Cancer scientists led by UHN's Dr. John Dick, along with collaborators at St Jude Children's Research Hospital in Memphis, have found that defective genes and the individual leukemia cells that carry them are organized in a more complex way than previously thought.
The discovery, which has been published in the journal Nature, challenges the conventional scientific view that cancer progresses as a linear series of genetic events and that all the cells in a tumour share the same genetic abnormalities and the same growth properties.
"Our results show this is not the case and open the way to discover how genetic abnormalities transform normal cells into leukemic cells and the steps that have to happen to make the leukemic cells increasingly abnormal and aggressive, how leukemic cells at different steps of genetic evolution (or progression) respond to therapy, or contribute to relapse," says Dr. Dick, Senior Scientist at the Ontario Cancer Institute's Campbell Family Institute for Cancer Research at PMH, and the McEwen Centre for Regenerative Medicine, UHN.

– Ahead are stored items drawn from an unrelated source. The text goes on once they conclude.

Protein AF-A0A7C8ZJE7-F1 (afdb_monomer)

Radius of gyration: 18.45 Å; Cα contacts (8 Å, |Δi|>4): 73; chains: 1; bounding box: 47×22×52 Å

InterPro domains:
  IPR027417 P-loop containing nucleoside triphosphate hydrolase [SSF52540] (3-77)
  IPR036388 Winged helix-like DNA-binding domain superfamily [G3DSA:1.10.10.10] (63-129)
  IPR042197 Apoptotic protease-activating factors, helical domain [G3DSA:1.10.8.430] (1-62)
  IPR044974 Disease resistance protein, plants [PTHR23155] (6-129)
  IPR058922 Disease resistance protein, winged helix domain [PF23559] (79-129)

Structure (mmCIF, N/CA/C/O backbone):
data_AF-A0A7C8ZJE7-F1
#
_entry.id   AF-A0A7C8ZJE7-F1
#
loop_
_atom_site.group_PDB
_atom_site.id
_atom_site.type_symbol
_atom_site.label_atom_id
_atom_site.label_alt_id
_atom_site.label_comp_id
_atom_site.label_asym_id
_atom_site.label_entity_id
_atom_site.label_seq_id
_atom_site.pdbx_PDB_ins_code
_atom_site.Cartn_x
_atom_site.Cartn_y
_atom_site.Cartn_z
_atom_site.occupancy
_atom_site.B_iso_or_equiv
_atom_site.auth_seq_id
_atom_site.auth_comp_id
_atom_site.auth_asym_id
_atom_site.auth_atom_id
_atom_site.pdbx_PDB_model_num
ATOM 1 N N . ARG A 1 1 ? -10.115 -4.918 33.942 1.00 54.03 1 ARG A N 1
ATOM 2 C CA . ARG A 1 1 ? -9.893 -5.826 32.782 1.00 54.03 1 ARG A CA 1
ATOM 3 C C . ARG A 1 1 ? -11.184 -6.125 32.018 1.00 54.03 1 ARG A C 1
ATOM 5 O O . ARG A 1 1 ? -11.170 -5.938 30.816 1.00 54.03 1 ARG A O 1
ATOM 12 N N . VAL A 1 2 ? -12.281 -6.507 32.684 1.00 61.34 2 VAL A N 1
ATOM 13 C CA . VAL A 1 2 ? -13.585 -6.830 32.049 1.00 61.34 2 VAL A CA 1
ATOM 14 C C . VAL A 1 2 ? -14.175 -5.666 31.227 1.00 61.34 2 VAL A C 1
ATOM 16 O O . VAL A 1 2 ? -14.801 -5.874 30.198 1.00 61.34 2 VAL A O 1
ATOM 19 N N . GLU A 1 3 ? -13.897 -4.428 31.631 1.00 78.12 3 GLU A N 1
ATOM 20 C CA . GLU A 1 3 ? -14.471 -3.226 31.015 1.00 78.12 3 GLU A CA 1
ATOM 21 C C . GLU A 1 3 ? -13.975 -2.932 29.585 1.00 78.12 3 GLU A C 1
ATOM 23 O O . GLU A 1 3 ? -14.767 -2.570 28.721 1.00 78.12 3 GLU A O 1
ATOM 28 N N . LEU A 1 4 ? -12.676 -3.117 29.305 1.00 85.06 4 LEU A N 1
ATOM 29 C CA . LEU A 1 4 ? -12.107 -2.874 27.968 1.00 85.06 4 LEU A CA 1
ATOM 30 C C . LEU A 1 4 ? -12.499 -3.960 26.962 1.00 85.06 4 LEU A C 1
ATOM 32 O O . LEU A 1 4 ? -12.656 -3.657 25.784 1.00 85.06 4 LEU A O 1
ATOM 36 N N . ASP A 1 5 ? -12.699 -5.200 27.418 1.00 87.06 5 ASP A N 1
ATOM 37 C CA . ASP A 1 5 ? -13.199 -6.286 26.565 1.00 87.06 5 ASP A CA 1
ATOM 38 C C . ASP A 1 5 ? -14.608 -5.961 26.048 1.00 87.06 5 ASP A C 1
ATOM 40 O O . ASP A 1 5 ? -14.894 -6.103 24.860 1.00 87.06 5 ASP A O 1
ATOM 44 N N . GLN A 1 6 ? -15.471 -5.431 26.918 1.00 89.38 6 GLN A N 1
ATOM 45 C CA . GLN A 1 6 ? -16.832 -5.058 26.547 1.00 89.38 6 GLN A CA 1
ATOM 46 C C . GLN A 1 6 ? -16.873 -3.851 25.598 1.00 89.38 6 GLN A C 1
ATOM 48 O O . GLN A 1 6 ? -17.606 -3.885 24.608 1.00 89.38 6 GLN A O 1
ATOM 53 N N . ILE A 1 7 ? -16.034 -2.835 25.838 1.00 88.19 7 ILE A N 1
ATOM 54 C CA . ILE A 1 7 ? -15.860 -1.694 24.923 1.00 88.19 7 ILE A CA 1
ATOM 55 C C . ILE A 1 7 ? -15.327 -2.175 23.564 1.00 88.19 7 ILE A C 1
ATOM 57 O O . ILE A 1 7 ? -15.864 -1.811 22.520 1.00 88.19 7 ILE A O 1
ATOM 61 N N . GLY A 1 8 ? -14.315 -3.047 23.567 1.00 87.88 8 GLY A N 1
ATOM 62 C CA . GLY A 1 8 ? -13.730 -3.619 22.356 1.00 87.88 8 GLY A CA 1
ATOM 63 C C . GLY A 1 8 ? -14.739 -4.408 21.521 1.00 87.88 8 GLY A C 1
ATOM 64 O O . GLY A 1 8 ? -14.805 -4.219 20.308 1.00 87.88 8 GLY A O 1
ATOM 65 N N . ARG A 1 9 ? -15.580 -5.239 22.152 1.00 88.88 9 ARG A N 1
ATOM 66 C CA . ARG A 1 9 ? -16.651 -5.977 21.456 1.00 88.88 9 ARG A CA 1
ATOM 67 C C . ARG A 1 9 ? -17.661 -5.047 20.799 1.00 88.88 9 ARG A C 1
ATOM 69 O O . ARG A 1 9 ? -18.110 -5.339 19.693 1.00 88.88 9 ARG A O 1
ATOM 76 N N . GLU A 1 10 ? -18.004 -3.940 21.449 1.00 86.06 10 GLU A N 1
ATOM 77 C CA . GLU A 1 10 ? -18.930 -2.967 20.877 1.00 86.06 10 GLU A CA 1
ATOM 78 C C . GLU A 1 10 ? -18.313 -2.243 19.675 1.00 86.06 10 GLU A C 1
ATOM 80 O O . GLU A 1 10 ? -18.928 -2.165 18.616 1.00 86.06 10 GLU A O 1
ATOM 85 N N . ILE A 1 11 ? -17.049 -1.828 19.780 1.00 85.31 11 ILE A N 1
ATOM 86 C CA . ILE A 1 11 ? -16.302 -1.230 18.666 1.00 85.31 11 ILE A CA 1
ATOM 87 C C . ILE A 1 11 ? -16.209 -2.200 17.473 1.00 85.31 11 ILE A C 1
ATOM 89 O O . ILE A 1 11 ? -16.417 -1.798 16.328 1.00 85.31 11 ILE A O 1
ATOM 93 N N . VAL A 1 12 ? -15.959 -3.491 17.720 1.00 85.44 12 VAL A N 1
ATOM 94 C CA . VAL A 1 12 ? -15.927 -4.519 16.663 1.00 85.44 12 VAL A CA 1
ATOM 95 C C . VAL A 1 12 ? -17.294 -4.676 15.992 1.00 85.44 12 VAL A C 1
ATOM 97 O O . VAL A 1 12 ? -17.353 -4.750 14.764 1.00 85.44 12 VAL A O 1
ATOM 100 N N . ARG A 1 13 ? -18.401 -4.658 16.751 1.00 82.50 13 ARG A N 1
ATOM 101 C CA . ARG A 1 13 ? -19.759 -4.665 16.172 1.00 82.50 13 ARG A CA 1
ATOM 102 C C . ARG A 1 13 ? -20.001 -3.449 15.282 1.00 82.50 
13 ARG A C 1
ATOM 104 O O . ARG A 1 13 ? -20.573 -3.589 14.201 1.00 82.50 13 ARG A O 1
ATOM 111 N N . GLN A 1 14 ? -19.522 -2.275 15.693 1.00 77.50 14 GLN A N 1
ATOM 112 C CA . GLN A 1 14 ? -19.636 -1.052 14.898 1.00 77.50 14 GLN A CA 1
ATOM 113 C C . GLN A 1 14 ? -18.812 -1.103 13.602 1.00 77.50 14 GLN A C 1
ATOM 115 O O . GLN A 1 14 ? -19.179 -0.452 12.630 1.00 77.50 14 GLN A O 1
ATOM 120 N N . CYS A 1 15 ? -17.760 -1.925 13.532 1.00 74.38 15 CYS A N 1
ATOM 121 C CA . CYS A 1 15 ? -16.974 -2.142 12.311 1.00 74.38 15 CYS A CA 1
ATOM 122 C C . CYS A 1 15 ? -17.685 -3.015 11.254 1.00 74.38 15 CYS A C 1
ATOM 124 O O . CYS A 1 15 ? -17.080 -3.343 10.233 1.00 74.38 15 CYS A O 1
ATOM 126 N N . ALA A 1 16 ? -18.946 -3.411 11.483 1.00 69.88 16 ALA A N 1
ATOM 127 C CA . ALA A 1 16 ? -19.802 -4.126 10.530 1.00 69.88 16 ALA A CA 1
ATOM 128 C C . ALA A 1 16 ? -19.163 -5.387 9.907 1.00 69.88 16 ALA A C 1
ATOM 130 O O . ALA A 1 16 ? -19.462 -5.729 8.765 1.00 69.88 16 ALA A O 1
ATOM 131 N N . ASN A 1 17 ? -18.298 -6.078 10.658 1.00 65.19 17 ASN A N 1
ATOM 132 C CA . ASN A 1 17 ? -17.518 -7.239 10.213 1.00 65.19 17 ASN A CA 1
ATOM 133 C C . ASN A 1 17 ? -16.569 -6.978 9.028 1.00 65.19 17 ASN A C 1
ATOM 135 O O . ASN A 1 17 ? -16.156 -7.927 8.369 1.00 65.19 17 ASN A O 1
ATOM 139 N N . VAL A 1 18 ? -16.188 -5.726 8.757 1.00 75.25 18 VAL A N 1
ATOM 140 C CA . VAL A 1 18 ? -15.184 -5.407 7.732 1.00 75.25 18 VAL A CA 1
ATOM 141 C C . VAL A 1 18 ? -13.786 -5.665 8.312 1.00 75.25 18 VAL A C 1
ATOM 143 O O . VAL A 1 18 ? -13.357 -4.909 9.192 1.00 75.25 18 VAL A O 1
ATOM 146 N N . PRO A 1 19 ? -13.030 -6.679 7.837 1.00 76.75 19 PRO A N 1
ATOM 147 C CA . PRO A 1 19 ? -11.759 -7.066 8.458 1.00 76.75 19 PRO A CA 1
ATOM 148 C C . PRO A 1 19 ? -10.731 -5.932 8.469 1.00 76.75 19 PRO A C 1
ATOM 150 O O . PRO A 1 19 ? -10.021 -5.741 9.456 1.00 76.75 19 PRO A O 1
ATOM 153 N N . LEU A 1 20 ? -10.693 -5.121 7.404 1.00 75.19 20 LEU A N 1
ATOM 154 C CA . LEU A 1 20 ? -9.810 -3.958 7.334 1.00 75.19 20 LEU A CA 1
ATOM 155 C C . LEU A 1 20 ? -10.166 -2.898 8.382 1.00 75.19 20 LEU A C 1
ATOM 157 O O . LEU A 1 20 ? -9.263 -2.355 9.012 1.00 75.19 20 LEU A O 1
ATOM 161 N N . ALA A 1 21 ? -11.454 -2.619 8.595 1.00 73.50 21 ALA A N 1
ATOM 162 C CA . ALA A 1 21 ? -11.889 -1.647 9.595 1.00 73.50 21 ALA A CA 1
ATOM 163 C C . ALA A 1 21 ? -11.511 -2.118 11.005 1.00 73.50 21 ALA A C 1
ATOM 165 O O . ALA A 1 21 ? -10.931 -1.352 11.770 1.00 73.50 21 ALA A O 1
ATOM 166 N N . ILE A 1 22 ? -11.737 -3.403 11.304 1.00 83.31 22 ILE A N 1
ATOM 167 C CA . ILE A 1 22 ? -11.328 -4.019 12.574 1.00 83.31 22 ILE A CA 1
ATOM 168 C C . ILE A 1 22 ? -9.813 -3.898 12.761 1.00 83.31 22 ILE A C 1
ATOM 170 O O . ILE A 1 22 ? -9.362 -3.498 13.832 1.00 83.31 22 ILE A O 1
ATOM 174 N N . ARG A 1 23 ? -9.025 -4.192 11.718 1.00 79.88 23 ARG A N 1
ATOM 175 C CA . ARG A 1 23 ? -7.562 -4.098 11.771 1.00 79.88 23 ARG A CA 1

The research team found that the leukemia cells taken from patients with acute lymphoblastic leukemia (ALL) are actually composed of multiple families of genetically distinct leukemia cells. They looked at how these families developed and retraced the ALL "family tree" back to its origins. They discovered that the so-called black sheep—the cells that propagate the disease and potentially survive therapy—persist through generations, and even branch off and evolve to form genetically distinct cancer families. Some of these genetic families dominate, making it appear that the leukemia cells only have one set of genetic abnormalities while other families are very rare, explaining why they had never been seen before.
This insight into genetic diversity has positive implications for cancer treatment, says Dr. Dick: "Understanding the complexity of cellular relationships and the existence of distinct genetic families of leukemia cells will shed light on why some cells of the cancer are not killed by the therapy and eventually re-grow resulting in disease relapse, and help accelerate the development of tailored therapies to wipe out all the unwanted branches in the genetic tree."
The current research builds from earlier findings published in 2007 when the Dick team developed a method to convert normal human blood cells into "human" leukemia stem cells. The converted cells can replicate the entire disease process from the very moment it begins.